Se produjo una demora, debido a un conflicto a la hora de seleccionar al nuevo director del proyecto New Edge. Su Santidad quiere más protagonismo en las decisiones y para demostrarlo ha sugerido su propio candidato. Desafortunadamente dicho individuo no es del agrado del Consejo.

 

¿Qué pasó con el anterior director?

 

Está frente a ustedes.

 

Un murmullo de admiración siguió a estas palabras.

 

Creía que los directores gozaban de cierta impunidad, y que no les afectaba demasiado saltarse algunas reglas — dijo Alexander, con cierto sarcasmo.

 

Así era — fue la impasible respuesta de Nadia —, hasta que el Departamento de Moral y Buena Conducta recibió la orden de ser más estricto en sancionar a quienes no cumplieran con las normas de la Ciudad. El resultado fue una limpieza masiva, inclusive en cargos estratégicos.

 

Tras un nuevo silencio, Alexander Carr tomo la palabra en nombre del grupo:

 

Queremos vivir. Si tiene algún plan es buen momento para decirlo.

 

Lo tengo. Para empezar, debemos encargarnos de los suicidas que hay entre nosotros: no podemos permitir que informen a la Ciudad lo sucedido. Pero eso es sólo el principio.
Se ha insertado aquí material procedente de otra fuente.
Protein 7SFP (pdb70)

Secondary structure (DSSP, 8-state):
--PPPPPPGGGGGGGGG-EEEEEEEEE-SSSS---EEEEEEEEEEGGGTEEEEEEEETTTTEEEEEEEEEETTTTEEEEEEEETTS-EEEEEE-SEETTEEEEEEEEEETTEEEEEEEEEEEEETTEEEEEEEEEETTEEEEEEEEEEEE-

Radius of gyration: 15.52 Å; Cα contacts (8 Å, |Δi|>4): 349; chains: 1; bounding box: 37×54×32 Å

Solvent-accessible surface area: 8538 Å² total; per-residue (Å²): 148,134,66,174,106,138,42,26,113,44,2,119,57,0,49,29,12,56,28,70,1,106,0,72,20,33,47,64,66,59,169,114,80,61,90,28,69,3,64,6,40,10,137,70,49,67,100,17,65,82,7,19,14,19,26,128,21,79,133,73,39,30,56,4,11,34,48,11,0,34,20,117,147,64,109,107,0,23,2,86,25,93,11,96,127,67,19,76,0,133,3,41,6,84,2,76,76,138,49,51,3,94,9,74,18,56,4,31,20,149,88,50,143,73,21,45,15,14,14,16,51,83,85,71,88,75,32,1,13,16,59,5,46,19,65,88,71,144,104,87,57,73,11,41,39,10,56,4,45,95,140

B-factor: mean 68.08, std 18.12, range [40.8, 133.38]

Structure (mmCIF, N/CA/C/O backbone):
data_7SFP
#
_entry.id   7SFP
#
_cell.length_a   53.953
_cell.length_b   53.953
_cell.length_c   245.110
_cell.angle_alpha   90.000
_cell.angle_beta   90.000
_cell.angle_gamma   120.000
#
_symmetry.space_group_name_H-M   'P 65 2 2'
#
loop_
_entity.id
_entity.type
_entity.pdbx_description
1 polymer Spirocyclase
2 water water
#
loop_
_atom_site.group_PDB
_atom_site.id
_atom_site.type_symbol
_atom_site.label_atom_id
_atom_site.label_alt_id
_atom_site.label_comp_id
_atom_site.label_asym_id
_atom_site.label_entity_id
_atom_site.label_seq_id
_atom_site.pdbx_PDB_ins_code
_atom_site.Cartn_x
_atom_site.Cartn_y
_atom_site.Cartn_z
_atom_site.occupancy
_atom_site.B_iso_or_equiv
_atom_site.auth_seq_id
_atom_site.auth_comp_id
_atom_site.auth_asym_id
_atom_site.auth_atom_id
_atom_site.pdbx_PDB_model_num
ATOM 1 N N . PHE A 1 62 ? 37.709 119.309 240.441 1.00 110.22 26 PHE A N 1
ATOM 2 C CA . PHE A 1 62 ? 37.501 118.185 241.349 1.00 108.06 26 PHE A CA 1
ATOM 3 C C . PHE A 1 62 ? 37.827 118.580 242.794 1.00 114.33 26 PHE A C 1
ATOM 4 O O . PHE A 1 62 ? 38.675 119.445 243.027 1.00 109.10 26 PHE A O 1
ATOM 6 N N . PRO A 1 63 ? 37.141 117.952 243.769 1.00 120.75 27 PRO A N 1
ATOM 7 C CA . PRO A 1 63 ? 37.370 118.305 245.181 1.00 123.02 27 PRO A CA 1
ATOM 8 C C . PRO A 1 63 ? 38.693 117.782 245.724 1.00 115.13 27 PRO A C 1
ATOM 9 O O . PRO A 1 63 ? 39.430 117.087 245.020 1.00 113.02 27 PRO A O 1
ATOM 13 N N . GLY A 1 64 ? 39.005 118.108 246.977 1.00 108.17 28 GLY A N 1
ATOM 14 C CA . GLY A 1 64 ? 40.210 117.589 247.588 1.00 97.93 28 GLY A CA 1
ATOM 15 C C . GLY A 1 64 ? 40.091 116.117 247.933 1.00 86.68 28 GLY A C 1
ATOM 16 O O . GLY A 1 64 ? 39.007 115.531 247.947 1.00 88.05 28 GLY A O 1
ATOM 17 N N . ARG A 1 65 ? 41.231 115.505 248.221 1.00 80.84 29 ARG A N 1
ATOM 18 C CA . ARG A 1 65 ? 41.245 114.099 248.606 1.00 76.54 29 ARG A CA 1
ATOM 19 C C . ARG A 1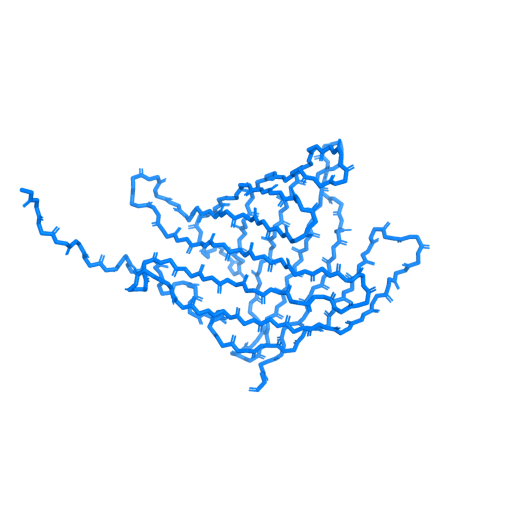 65 ? 40.830 113.947 250.073 1.00 80.61 29 ARG A C 1
ATOM 20 O O . ARG A 1 65 ? 41.538 114.444 250.956 1.00 78.37 29 ARG A O 1
ATOM 28 N N . PRO A 1 66 ? 39.727 113.266 250.362 1.00 78.75 30 PRO A N 1
ATOM 29 C CA . PRO A 1 66 ? 39.293 113.126 251.758 1.00 79.27 30 PRO A CA 1
ATOM 30 C C . PRO A 1 66 ? 40.315 112.366 252.583 1.00 78.73 30 PRO A C 1
ATOM 31 O O . PRO A 1 66 ? 41.149 111.624 252.058 1.00 77.94 30 PRO A O 1
ATOM 35 N N . ASP A 1 67 ? 40.247 112.582 253.897 1.00 70.35 31 ASP A N 1
ATOM 36 C CA . ASP A 1 67 ? 41.067 111.830 254.833 1.00 64.33 31 ASP A CA 1
ATOM 37 C C . ASP A 1 67 ? 40.571 110.395 254.933 1.00 61.49 31 ASP A C 1
ATOM 38 O O . ASP A 1 67 ? 39.411 110.099 254.643 1.00 61.53 31 ASP A O 1
ATOM 43 N N . VAL A 1 68 ? 41.470 109.499 255.351 1.00 57.47 32 VAL A N 1
ATOM 44 C CA . VAL A 1 68 ? 41.084 108.123 255.628 1.00 58.30 32 VAL A CA 1
ATOM 45 C C . VAL A 1 68 ? 39.975 108.128 256.662 1.00 60.23 32 VAL A C 1
ATOM 46 O O . VAL A 1 68 ? 40.089 108.783 257.702 1.00 64.52 32 VAL A O 1
ATOM 50 N N . ALA A 1 69 ? 38.894 107.406 256.382 1.00 61.19 33 ALA A N 1
ATOM 51 C CA . ALA A 1 69 ? 37.802 107.321 257.345 1.00 62.90 33 ALA A CA 1
ATOM 52 C C . ALA A 1 69 ? 38.314 106.808 258.686 1.00 58.42 33 ALA A C 1
ATOM 53 O O . ALA A 1 69 ? 39.141 105.893 258.736 1.00 58.87 33 ALA A O 1
ATOM 55 N N . VAL A 1 70 ? 37.839 107.422 259.780 1.00 54.79 34 VAL A N 1
ATOM 56 C CA . VAL A 1 70 ? 38.224 106.956 261.115 1.00 64.21 34 VAL A CA 1
ATOM 57 C C . VAL A 1 70 ? 37.815 105.505 261.303 1.00 58.61 34 VAL A C 1
ATOM 58 O O . VAL A 1 70 ? 38.495 104.737 261.996 1.00 57.58 34 VAL A O 1
ATOM 62 N N . GLU A 1 71 ? 36.730 105.090 260.650 1.00 61.66 35 GLU A N 1
ATOM 63 C CA . GLU A 1 71 ? 36.296 103.708 260.746 1.00 56.60 35 GLU A CA 1
ATOM 64 C C . GLU A 1 71 ? 37.401 102.739 260.347 1.00 60.51 35 GLU A C 1
ATOM 65 O O . GLU A 1 71 ? 37.418 101.597 260.820 1.00 60.36 35 GLU A O 1
ATOM 71 N N . MET A 1 72 ? 38.356 103.181 259.520 1.00 51.95 36 MET A N 1
ATOM 72 C CA . MET A 1 72 ? 39.445 102.286 259.149 1.00 55.26 36 MET A CA 1
ATOM 73 C C . MET A 1 72 ? 40.285 101.881 260.348 1.00 47.62 36 MET A C 1
ATOM 74 O O . MET A 1 72 ? 40.913 100.819 260.319 1.00 56.19 36 MET A O 1
ATOM 79 N N . ARG A 1 73 ? 40.300 102.679 261.414 1.00 48.85 37 ARG A N 1
ATOM 80 C CA . ARG A 1 73 ? 41.022 102.257 262.603 1.00 46.70 37 ARG A CA 1
ATOM 81 C C . ARG A 1 73 ? 40.414 101.002 263.222 1.00 53.67 37 ARG A C 1
ATOM 82 O O . ARG A 1 73 ? 41.112 100.303 263.958 1.00 51.48 37 ARG A O 1
ATOM 90 N N . GLN A 1 74 ? 39.150 100.681 262.914 1.00 52.07 38 GLN A N 1
ATOM 91 C CA . GLN A 1 74 ? 38.518 99.474 263.443 1.00 50.85 38 GLN A CA 1
ATOM 92 C C . GLN A 1 74 ? 39.143 98.205 262.900 1.00 55.16 38 GLN A C 1
ATOM 93 O O . GLN A 1 74 ? 38.849 97.127 263.427 1.00 57.40 38 GLN A O 1
ATOM 99 N N . LEU A 1 75 ? 39.960 98.308 261.850 1.00 47.87 39 LEU A N 1
ATOM 100 C CA . LEU A 1 75 ? 40.597 97.172 261.201 1.00 48.00 39 LEU A CA 1
ATOM 101 C C . LEU A 1 75 ? 42.053 97.005 261.599 1.00 49.25 39 LEU A C 1
ATOM 102 O O . LEU A 1 75 ? 42.675 96.008 261.208 1.00 53.90 39 LEU A O 1
ATOM 107 N N . ASP A 1 76 ? 42.607 97.948 262.362 1.00 45.10 40 ASP A N 1
ATOM 108 C CA . ASP A 1 76 ? 44.008 97.863 262.749 1.00 49.57 40 ASP A CA 1
ATOM 109 C C . ASP A 1 76 ? 44.318 96.592 263.537 1.00 54.24 40 ASP A C 1
ATOM 110 O O . ASP A 1 76 ? 45.456 96.115 263.487 1.00 58.30 40 ASP A O 1
ATOM 115 N N . PHE A 1 77 ? 43.333 96.020 264.245 1.00 49.56 41 PHE A N 1
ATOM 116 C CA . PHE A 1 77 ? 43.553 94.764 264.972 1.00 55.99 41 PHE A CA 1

Escuchen…

 

En la Ciudad, los miembros de Consejo estaban reunidos. La principal preocupación era como llenar los huecos dejados por la estricta aplicación de leyes represivas. El puesto de director del proyecto New Edge se había convertido en una excusa para reavivar las disputas internas de la Ciudad.

 

Sin embargo los integrantes del Consejo confiaban en que la ofensiva contra la Confederación y la destrucción de las ciudades “alien” (que pomposamente se llamaban a sí mismas “ciudades libres”), serviría para distraer la atención y calmar los ánimos.

 

El jefe de la grey católica, Clemente XVI no estaba presente en la sala, pero su mal humor era visible a través de la pantalla del videoteléfono que empleaba para comunicarse.

 

¿No les advertí? ¿No les dije antes acaso que sería pernicioso confiar a una mujer tareas propias de los hombres? Le hice la misma advertencia al embajador de la Confederación, pero no quiso ni oírme. Las nuevas generaciones son ciegas y estúpidas.

 

La doctora Kovalesky es una eminencia en su especialidad, y una gran líder. Dirigió el proyecto tan bien como lo esperábamos — balbuceó uno de los consejeros, pero Clemente no permitía interrupciones en su discurso, así que desechó rápidamente la insinuación y continuó hablando:

 

Esa es una faceta ¿Olvidan que es una persona desequilibrada, de moral débil, capaz de influir negativamente en las mentes de quienes las rodean? Y no es la única. Nos representan ante los gobiernos terrestres unos degenerados que dan rienda suelta a sus bajos instintos, aprovechando que no se los controla adecuadamente. Sodoma y Gomorra renacieron debido a vuestra negligencia.

 

En ese momento Clemente se detuvo porque se había quedado sin aliento, y el presidente del Consejo Donald Kormann, pudo acotar:

 

La embajada era algo que debíamos tolerar. No teníamos otra opción. Eso se terminó, Su Santidad. Morirán como mártires de nuestra causa. Siendo malos, saldrá de ellos algo bueno.

 

Me complace oírlo. La soberbia que demuestran los hace indignos de toda compasión. Ahora, en cuanto al sucesor, creo que el más indicado es el profesor Francisco Rojas, un hombre lleno de auténtico espíritu cristiano.

 

No está preparado para un cargo tan importante. Demostró su incompetencia como líder cuando dirigió la embajada. Su intolerancia estuvo a punto de producir un conflicto prematuro con la Confederación y con los “aliens” al mismo tiempo. Tampoco logró dirigir a sus subordinados y se ganó el odio de casi todo el personal de la embajada.

 

¡Es un buen cristiano y se enfurece ante la inmoralidad, el descreimiento; en fin, ante las lacras que reinan en la Tierra y que amenazan por invadirnos! ¡Eso no es un defecto, sino más bien es signo de virtud! — Gritó el Sumo Pontífice, cada vez más acalorado.

 

Donald Kormann trató de apaciguarlo. Balbuceó, pidió disculpas y dijo suavemente:

 

Entienda que la Ciudad necesita a los mejores.

 

Clemente XVI se puso morado. Su voz se elevó hasta convertirse en un chillido:

 

¡La Ciudad no es lo único que importa! Ni siquiera ella está por encima de la ley del Creador. Recuerden lo que sucedió con Roma y con Babilonia…

 

La mirada de estupor de los concejales le recordó a Clemente que aquellas personas no sabían nada de historia antigua. Eso lo enfureció aún más y decidió cortar la comunicación.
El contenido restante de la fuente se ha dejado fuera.